# [Aim of the task]
Give back only the lines in the records below from the one with "ATOM 130 N N" to the one with "ATOM 143 O O", both inclusive, word for word.

Data extracted from a collection
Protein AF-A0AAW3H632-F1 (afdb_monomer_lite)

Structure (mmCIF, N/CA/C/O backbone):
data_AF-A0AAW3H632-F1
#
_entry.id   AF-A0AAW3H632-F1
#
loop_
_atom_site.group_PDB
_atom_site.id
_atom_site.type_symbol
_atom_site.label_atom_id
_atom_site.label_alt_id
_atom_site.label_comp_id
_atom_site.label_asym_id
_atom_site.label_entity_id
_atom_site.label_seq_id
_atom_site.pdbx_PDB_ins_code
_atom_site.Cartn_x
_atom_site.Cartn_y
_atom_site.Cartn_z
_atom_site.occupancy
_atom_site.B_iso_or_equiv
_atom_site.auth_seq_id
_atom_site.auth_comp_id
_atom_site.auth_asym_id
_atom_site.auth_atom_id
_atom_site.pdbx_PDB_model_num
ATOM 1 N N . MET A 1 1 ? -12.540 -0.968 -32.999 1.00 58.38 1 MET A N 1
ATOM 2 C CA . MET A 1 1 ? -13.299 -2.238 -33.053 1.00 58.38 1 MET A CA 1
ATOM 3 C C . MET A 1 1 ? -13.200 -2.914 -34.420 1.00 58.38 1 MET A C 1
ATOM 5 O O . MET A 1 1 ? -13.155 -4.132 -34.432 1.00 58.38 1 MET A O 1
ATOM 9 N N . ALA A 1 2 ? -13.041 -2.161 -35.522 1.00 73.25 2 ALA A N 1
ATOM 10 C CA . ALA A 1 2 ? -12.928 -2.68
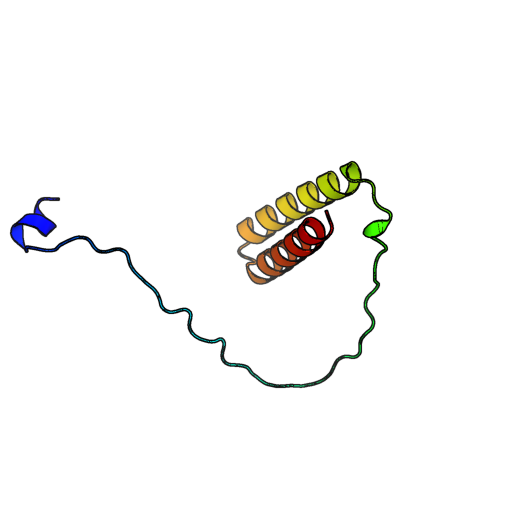4 -36.893 1.00 73.25 2 ALA A CA 1
ATOM 11 C C . ALA A 1 2 ? -11.984 -3.891 -37.074 1.00 73.25 2 ALA A C 1
ATOM 13 O O . ALA A 1 2 ? -12.384 -4.878 -37.668 1.00 73.25 2 ALA A O 1
ATOM 14 N N . TYR A 1 3 ? -10.780 -3.867 -36.490 1.00 80.31 3 TYR A N 1
ATOM 15 C CA . TYR A 1 3 ? -9.834 -4.987 -36.599 1.00 80.31 3 TYR A CA 1
ATOM 16 C C . TYR A 1 3 ? -10.376 -6.295 -36.000 1.00 80.31 3 TYR A C 1
ATOM 18 O O . TYR A 1 3 ? -10.240 -7.358 -36.594 1.00 80.31 3 TYR A O 1
ATOM 26 N N . ASN A 1 4 ? -11.031 -6.215 -34.841 1.00 81.50 4 ASN A N 1
ATOM 27 C CA . ASN A 1 4 ? -11.569 -7.393 -34.170 1.00 81.50 4 ASN A CA 1
ATOM 28 C C . ASN A 1 4 ? -12.755 -7.981 -34.946 1.00 81.50 4 ASN A C 1
ATOM 30 O O . ASN A 1 4 ? -12.879 -9.195 -35.021 1.00 81.50 4 ASN A O 1
ATOM 34 N N . GLU A 1 5 ? -13.593 -7.138 -35.554 1.00 79.12 5 GLU A N 1
ATOM 35 C CA . GLU A 1 5 ? -14.720 -7.576 -36.391 1.00 79.12 5 GLU A CA 1
ATOM 36 C C . GLU A 1 5 ? -14.251 -8.162 -37.729 1.00 79.12 5 GLU A C 1
ATOM 38 O O . GLU A 1 5 ? -14.715 -9.229 -38.122 1.00 79.12 5 GLU A O 1
ATOM 43 N N . GLU A 1 6 ? -13.280 -7.522 -38.385 1.00 84.31 6 GLU A N 1
ATOM 44 C CA . GLU A 1 6 ? -12.680 -7.982 -39.645 1.00 84.31 6 GLU A CA 1
ATOM 45 C C . GLU A 1 6 ? -11.972 -9.339 -39.495 1.00 84.31 6 GLU A C 1
ATOM 47 O O . GLU A 1 6 ? -11.970 -10.147 -40.421 1.00 84.31 6 GLU A O 1
ATOM 52 N N . HIS A 1 7 ? -11.423 -9.618 -38.308 1.00 81.38 7 HIS A N 1
ATOM 53 C CA . HIS A 1 7 ? -10.671 -10.842 -38.015 1.00 81.38 7 HIS A CA 1
ATOM 54 C C . HIS A 1 7 ? -11.453 -11.850 -37.152 1.00 81.38 7 HIS A C 1
ATOM 56 O O . HIS A 1 7 ? -10.890 -12.862 -36.735 1.00 81.38 7 HIS A O 1
ATOM 62 N N . GLY A 1 8 ? -12.733 -11.590 -36.852 1.00 81.25 8 GLY A N 1
ATOM 63 C CA . GLY A 1 8 ? -13.567 -12.472 -36.023 1.00 81.25 8 GLY A CA 1
ATOM 64 C C . GLY A 1 8 ? -13.048 -12.680 -34.590 1.00 81.25 8 GLY A C 1
ATOM 65 O O . GLY A 1 8 ? -13.327 -13.705 -33.967 1.00 81.25 8 GLY A O 1
ATOM 66 N N . ILE A 1 9 ? -12.272 -11.734 -34.059 1.00 81.50 9 ILE A N 1
ATOM 67 C CA . ILE A 1 9 ? -11.665 -11.808 -32.729 1.00 81.50 9 ILE A CA 1
ATOM 68 C C . ILE A 1 9 ? -12.707 -11.401 -31.690 1.00 81.50 9 ILE A C 1
ATOM 70 O O . ILE A 1 9 ? -13.043 -10.226 -31.541 1.00 81.50 9 ILE A O 1
ATOM 74 N N . VAL A 1 10 ? -13.186 -12.377 -30.923 1.00 84.12 10 VAL A N 1
ATOM 75 C CA . VAL A 1 10 ? -14.062 -12.135 -29.774 1.00 84.12 10 VAL A CA 1
ATOM 76 C C . VAL A 1 10 ? -13.208 -11.677 -28.586 1.00 84.12 10 VAL A C 1
ATOM 78 O O . VAL A 1 10 ? -12.343 -12.437 -28.144 1.00 84.12 10 VAL A O 1
ATOM 81 N N . PRO A 1 11 ? -13.422 -10.469 -28.031 1.00 81.75 11 PRO A N 1
ATOM 82 C CA . PRO A 1 11 ? -12.708 -10.032 -26.838 1.00 81.75 11 PRO A CA 1
ATOM 83 C C . PRO A 1 11 ? -13.021 -10.960 -25.659 1.00 81.75 11 PRO A C 1
ATOM 85 O O . PRO A 1 11 ? -14.180 -11.128 -25.280 1.00 81.75 11 PRO A O 1
ATOM 88 N N . GLN A 1 12 ? -11.989 -11.552 -25.064 1.00 82.88 12 GLN A N 1
ATOM 89 C CA . GLN A 1 12 ? -12.103 -12.389 -23.871 1.00 82.88 12 GLN A CA 1
ATOM 90 C C . GLN A 1 12 ? -11.285 -11.794 -22.723 1.00 82.88 12 GLN A C 1
ATOM 92 O O . GLN A 1 12 ? -10.210 -11.229 -22.931 1.00 82.88 12 GLN A O 1
ATOM 97 N N . THR A 1 13 ? -11.792 -11.918 -21.495 1.00 81.94 13 THR A N 1
ATOM 98 C CA . THR A 1 13 ? -11.075 -11.491 -20.289 1.00 81.94 13 THR A CA 1
ATOM 99 C C . THR A 1 13 ? -9.845 -12.368 -20.076 1.00 81.94 13 THR A C 1
ATOM 101 O O . THR A 1 13 ? -9.953 -13.592 -20.020 1.00 81.94 13 THR A O 1
ATOM 104 N N . ILE A 1 14 ? -8.678 -11.744 -19.906 1.00 79.12 14 ILE A N 1
ATOM 105 C CA . ILE A 1 14 ? -7.432 -12.453 -19.604 1.00 79.12 14 ILE A CA 1
ATOM 106 C C . ILE A 1 14 ? -7.555 -13.088 -18.213 1.00 79.12 14 ILE A C 1
ATOM 108 O O . ILE A 1 14 ? -7.527 -12.391 -17.200 1.00 79.12 14 ILE A O 1
ATOM 112 N N . LYS A 1 15 ? -7.662 -14.417 -18.159 1.00 70.81 15 LYS A N 1
ATOM 113 C CA . LYS A 1 15 ? -7.563 -15.194 -16.921 1.00 70.81 15 LYS A CA 1
ATOM 114 C C . LYS A 1 15 ? -6.118 -15.656 -16.765 1.00 70.81 15 LYS A C 1
ATOM 116 O O . LYS A 1 15 ? -5.688 -16.578 -17.448 1.00 70.81 15 LYS A O 1
ATOM 121 N N . LYS A 1 16 ? -5.351 -14.971 -15.916 1.00 69.25 16 LYS A N 1
ATOM 122 C CA . LYS A 1 16 ? -4.009 -15.423 -15.535 1.00 69.25 16 LYS A CA 1
ATOM 123 C C . LYS A 1 16 ? -4.150 -16.441 -14.412 1.00 69.25 16 LYS A C 1
ATOM 125 O O . LYS A 1 16 ? -4.755 -16.126 -13.391 1.00 69.25 16 LYS A O 1
ATOM 130 N N . GLU A 1 17 ? -3.599 -17.635 -14.599 1.00 64.75 17 GLU A N 1
ATOM 131 C CA . GLU A 1 17 ? -3.410 -18.558 -13.484 1.00 64.75 17 GLU A CA 1
ATOM 132 C C . GLU A 1 17 ? -2.418 -17.942 -12.499 1.00 64.75 17 GLU A C 1
ATOM 134 O O . GLU A 1 17 ? -1.365 -17.421 -12.888 1.00 64.75 17 GLU A O 1
ATOM 139 N N . ILE A 1 18 ? -2.787 -17.959 -11.221 1.00 66.19 18 ILE A N 1
ATOM 140 C CA . ILE A 1 18 ? -1.888 -17.599 -10.133 1.00 66.19 18 ILE A CA 1
ATOM 141 C C . ILE A 1 18 ? -0.822 -18.691 -10.128 1.00 66.19 18 ILE A C 1
ATOM 143 O O . ILE A 1 18 ? -1.111 -19.840 -9.814 1.00 66.19 18 ILE A O 1
ATOM 147 N N . ARG A 1 19 ? 0.397 -18.358 -10.559 1.00 61.12 19 ARG A N 1
ATOM 148 C CA . ARG A 1 19 ? 1.529 -19.274 -10.415 1.00 61.12 19 ARG A CA 1
ATOM 149 C C . ARG A 1 19 ? 1.770 -19.459 -8.924 1.00 61.12 19 ARG A C 1
ATOM 151
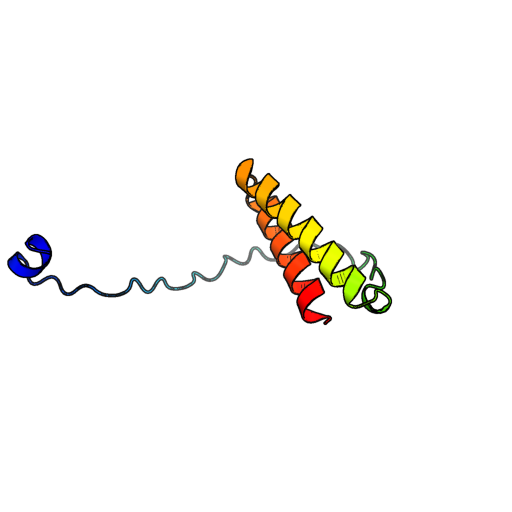 O O . ARG A 1 19 ? 1.998 -18.466 -8.234 1.00 61.12 19 ARG A O 1
ATOM 158 N N . ASP A 1 20 ? 1.733 -20.705 -8.461 1.00 51.81 20 ASP A N 1
ATOM 159 C CA . ASP A 1 20 ? 2.175 -21.046 -7.116 1.00 51.81 20 ASP A CA 1
ATOM 160 C C . ASP A 1 20 ? 3.602 -20.532 -6.937 1.00 51.81 20 ASP A C 1
ATOM 162 O O . ASP A 1 20 ? 4.513 -20.853 -7.709 1.00 51.81 20 ASP A O 1
ATOM 166 N N . LEU A 1 21 ? 3.764 -19.649 -5.954 1.00 58.53 21 LEU A N 1
ATOM 167 C CA . LEU A 1 21 ? 5.052 -19.114 -5.553 1.00 58.53 21 LEU A CA 1
ATOM 168 C C . LEU A 1 21 ? 5.982 -20.303 -5.311 1.00 58.53 21 LEU A C 1
ATOM 170 O O . LEU A 1 21 ? 5.661 -21.197 -4.528 1.00 58.53 21 LEU A O 1
ATOM 174 N N . ILE A 1 22 ? 7.117 -20.332 -6.010 1.00 55.81 22 ILE A N 1
ATOM 175 C CA . ILE A 1 22 ? 8.154 -21.342 -5.808 1.00 55.81 22 ILE A CA 1
ATOM 176 C C . ILE A 1 22 ? 8.582 -21.229 -4.344 1.00 55.81 22 ILE A C 1
ATOM 178 O O . ILE A 1 22 ? 9.282 -20.295 -3.956 1.00 55.81 22 ILE A O 1
ATOM 182 N N . SER A 1 23 ? 8.081 -22.152 -3.524 1.00 47.50 23 SER A N 1
ATOM 183 C CA . SER A 1 23 ? 8.327 -22.200 -2.091 1.00 47.50 23 SER A CA 1
ATOM 184 C C . SER A 1 23 ? 9.779 -22.607 -1.875 1.00 47.50 23 SER A C 1
ATOM 186 O O . SER A 1 23 ? 10.131 -23.786 -1.899 1.00 47.50 23 SER A O 1
ATOM 188 N N . VAL A 1 24 ? 10.652 -21.614 -1.711 1.00 49.16 24 VAL A N 1
ATOM 189 C CA . VAL A 1 24 ? 12.001 -21.837 -1.197 1.00 49.16 24 VAL A CA 1
ATOM 190 C C . VAL A 1 24 ? 11.848 -22.114 0.293 1.00 49.16 24 VAL A C 1
ATOM 192 O O . VAL A 1 24 ? 11.758 -21.216 1.126 1.00 49.16 24 VAL A O 1
ATOM 195 N N . THR A 1 25 ? 11.745 -23.392 0.635 1.00 51.12 25 THR A N 1
ATOM 196 C CA . THR A 1 25 ? 11.701 -23.837 2.021 1.00 51.12 25 THR A CA 1
ATOM 197 C C . THR A 1 25 ? 12.994 -23.472 2.758 1.00 51.12 25 THR A C 1
ATOM 199 O O . THR A 1 25 ? 14.051 -24.016 2.447 1.00 51.12 25 THR A O 1
ATOM 202 N N . LYS A 1 26 ? 12.817 -22.699 3.841 1.00 47.91 26 LYS A N 1
ATOM 203 C CA . LYS A 1 26 ? 13.340 -22.970 5.196 1.00 47.91 26 LYS A CA 1
ATOM 204 C C . LYS A 1 26 ? 14.764 -22.500 5.537 1.00 47.91 26 LYS A C 1
ATOM 206 O O . LYS A 1 26 ? 15.730 -23.186 5.233 1.00 47.91 26 LYS A O 1
ATOM 211 N N . ALA A 1 27 ? 14.848 -21.459 6.376 1.00 39.56 27 ALA A N 1
ATOM 212 C CA . ALA A 1 27 ? 15.769 -21.403 7.523 1.00 39.56 27 ALA A CA 1
ATOM 213 C C . ALA A 1 27 ? 15.353 -20.315 8.544 1.00 39.56 27 ALA A C 1
ATOM 215 O O . ALA A 1 27 ? 15.574 -19.135 8.327 1.00 39.56 27 ALA A O 1
ATOM 216 N N . ALA A 1 28 ? 14.728 -20.772 9.635 1.00 48.25 28 ALA A N 1
ATOM 217 C CA . ALA A 1 28 ? 14.733 -20.245 11.006 1.00 48.25 28 ALA A CA 1
ATOM 218 C C . ALA A 1 28 ? 14.968 -18.741 11.272 1.00 48.25 28 ALA A C 1
ATOM 220 O O . ALA A 1 28 ? 16.108 -18.290 11.241 1.00 48.25 28 ALA A O 1
ATOM 221 N N . LEU A 1 29 ? 13.938 -18.058 11.791 1.00 51.09 29 LEU A N 1
ATOM 222 C CA . LEU A 1 29 ? 14.093 -17.053 12.850 1.00 51.09 29 LEU A CA 1
ATOM 223 C C . LEU A 1 29 ? 12.983 -17.256 13.907 1.00 51.09 29 LEU A C 1
ATOM 225 O O . LEU A 1 29 ? 11.872 -17.634 13.536 1.00 51.09 29 LEU A O 1
ATOM 229 N N . PRO A 1 30 ? 13.301 -17.129 15.209 1.00 41.59 30 PRO A N 1
ATOM 230 C CA . PRO A 1 30 ? 12.398 -17.465 16.306 1.00 41.59 30 PRO A CA 1
ATOM 231 C C . PRO A 1 30 ? 11.287 -16.424 16.474 1.00 41.59 30 PRO A C 1
ATOM 233 O O . PRO A 1 30 ? 11.540 -15.229 16.356 1.00 41.59 30 PRO A O 1
ATOM 236 N N . ASP A 1 31 ? 10.093 -16.905 16.827 1.00 45.44 31 ASP A N 1
ATOM 237 C CA . ASP A 1 31 ? 8.981 -16.137 17.393 1.00 45.44 31 ASP A CA 1
ATOM 238 C C . ASP A 1 31 ? 9.474 -15.139 18.446 1.00 45.44 31 ASP A C 1
ATOM 240 O O . ASP A 1 31 ? 9.797 -15.535 19.571 1.00 45.44 31 ASP A O 1
ATOM 244 N N . LYS A 1 32 ? 9.570 -13.859 18.078 1.00 50.41 3
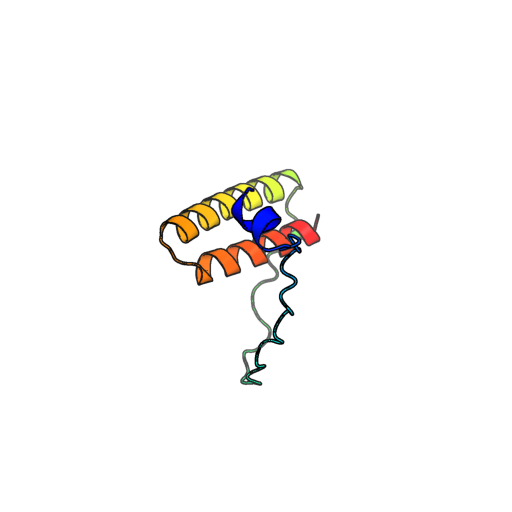2 LYS A N 1
ATOM 245 C CA . LYS A 1 32 ? 9.639 -12.710 18.990 1.00 50.41 32 LYS A CA 1
ATOM 246 C C . LYS A 1 32 ? 9.718 -11.419 18.184 1.00 50.41 32 LYS A C 1
ATOM 248 O O . LYS A 1 32 ? 10.783 -10.828 18.076 1.00 50.41 32 LYS A O 1
ATOM 253 N N . GLU A 1 33 ? 8.588 -10.951 17.679 1.00 44.62 33 GLU A N 1
ATOM 254 C CA . GLU A 1 33 ? 8.420 -9.515 17.462 1.00 44.62 33 GLU A CA 1
ATOM 255 C C . GLU A 1 33 ? 7.084 -9.104 18.063 1.00 44.62 33 GLU A C 1
ATOM 257 O O . GLU A 1 33 ? 6.108 -9.851 18.034 1.00 44.62 33 GLU A O 1
ATOM 262 N N . GLU A 1 34 ? 7.143 -7.988 18.778 1.00 46.56 34 GLU A N 1
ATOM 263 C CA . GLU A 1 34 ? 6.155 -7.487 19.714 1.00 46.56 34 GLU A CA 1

# [Finished exercise]
ATOM 130 N N . GLU A 1 17 ? -3.599 -17.635 -14.599 1.00 64.75 17 GLU A N 1
ATOM 131 C CA . GLU A 1 17 ? -3.410 -18.558 -13.484 1.00 64.75 17 GLU A CA 1
ATOM 132 C C . GLU A 1 17 ? -2.418 -17.942 -12.499 1.00 64.75 17 GLU A C 1
ATOM 134 O O . GLU A 1 17 ? -1.365 -17.421 -12.888 1.00 64.75 17 GLU A O 1
ATOM 139 N N . ILE A 1 18 ? -2.787 -17.959 -11.221 1.00 66.19 18 ILE A N 1
ATOM 140 C CA . ILE A 1 18 ? -1.888 -17.599 -10.133 1.00 66.19 18 ILE A CA 1
ATOM 141 C C . ILE A 1 18 ? -0.822 -18.691 -10.128 1.00 66.19 18 ILE A C 1
ATOM 143 O O . ILE A 1 18 ? -1.111 -19.840 -9.814 1.00 66.19 18 ILE A O 1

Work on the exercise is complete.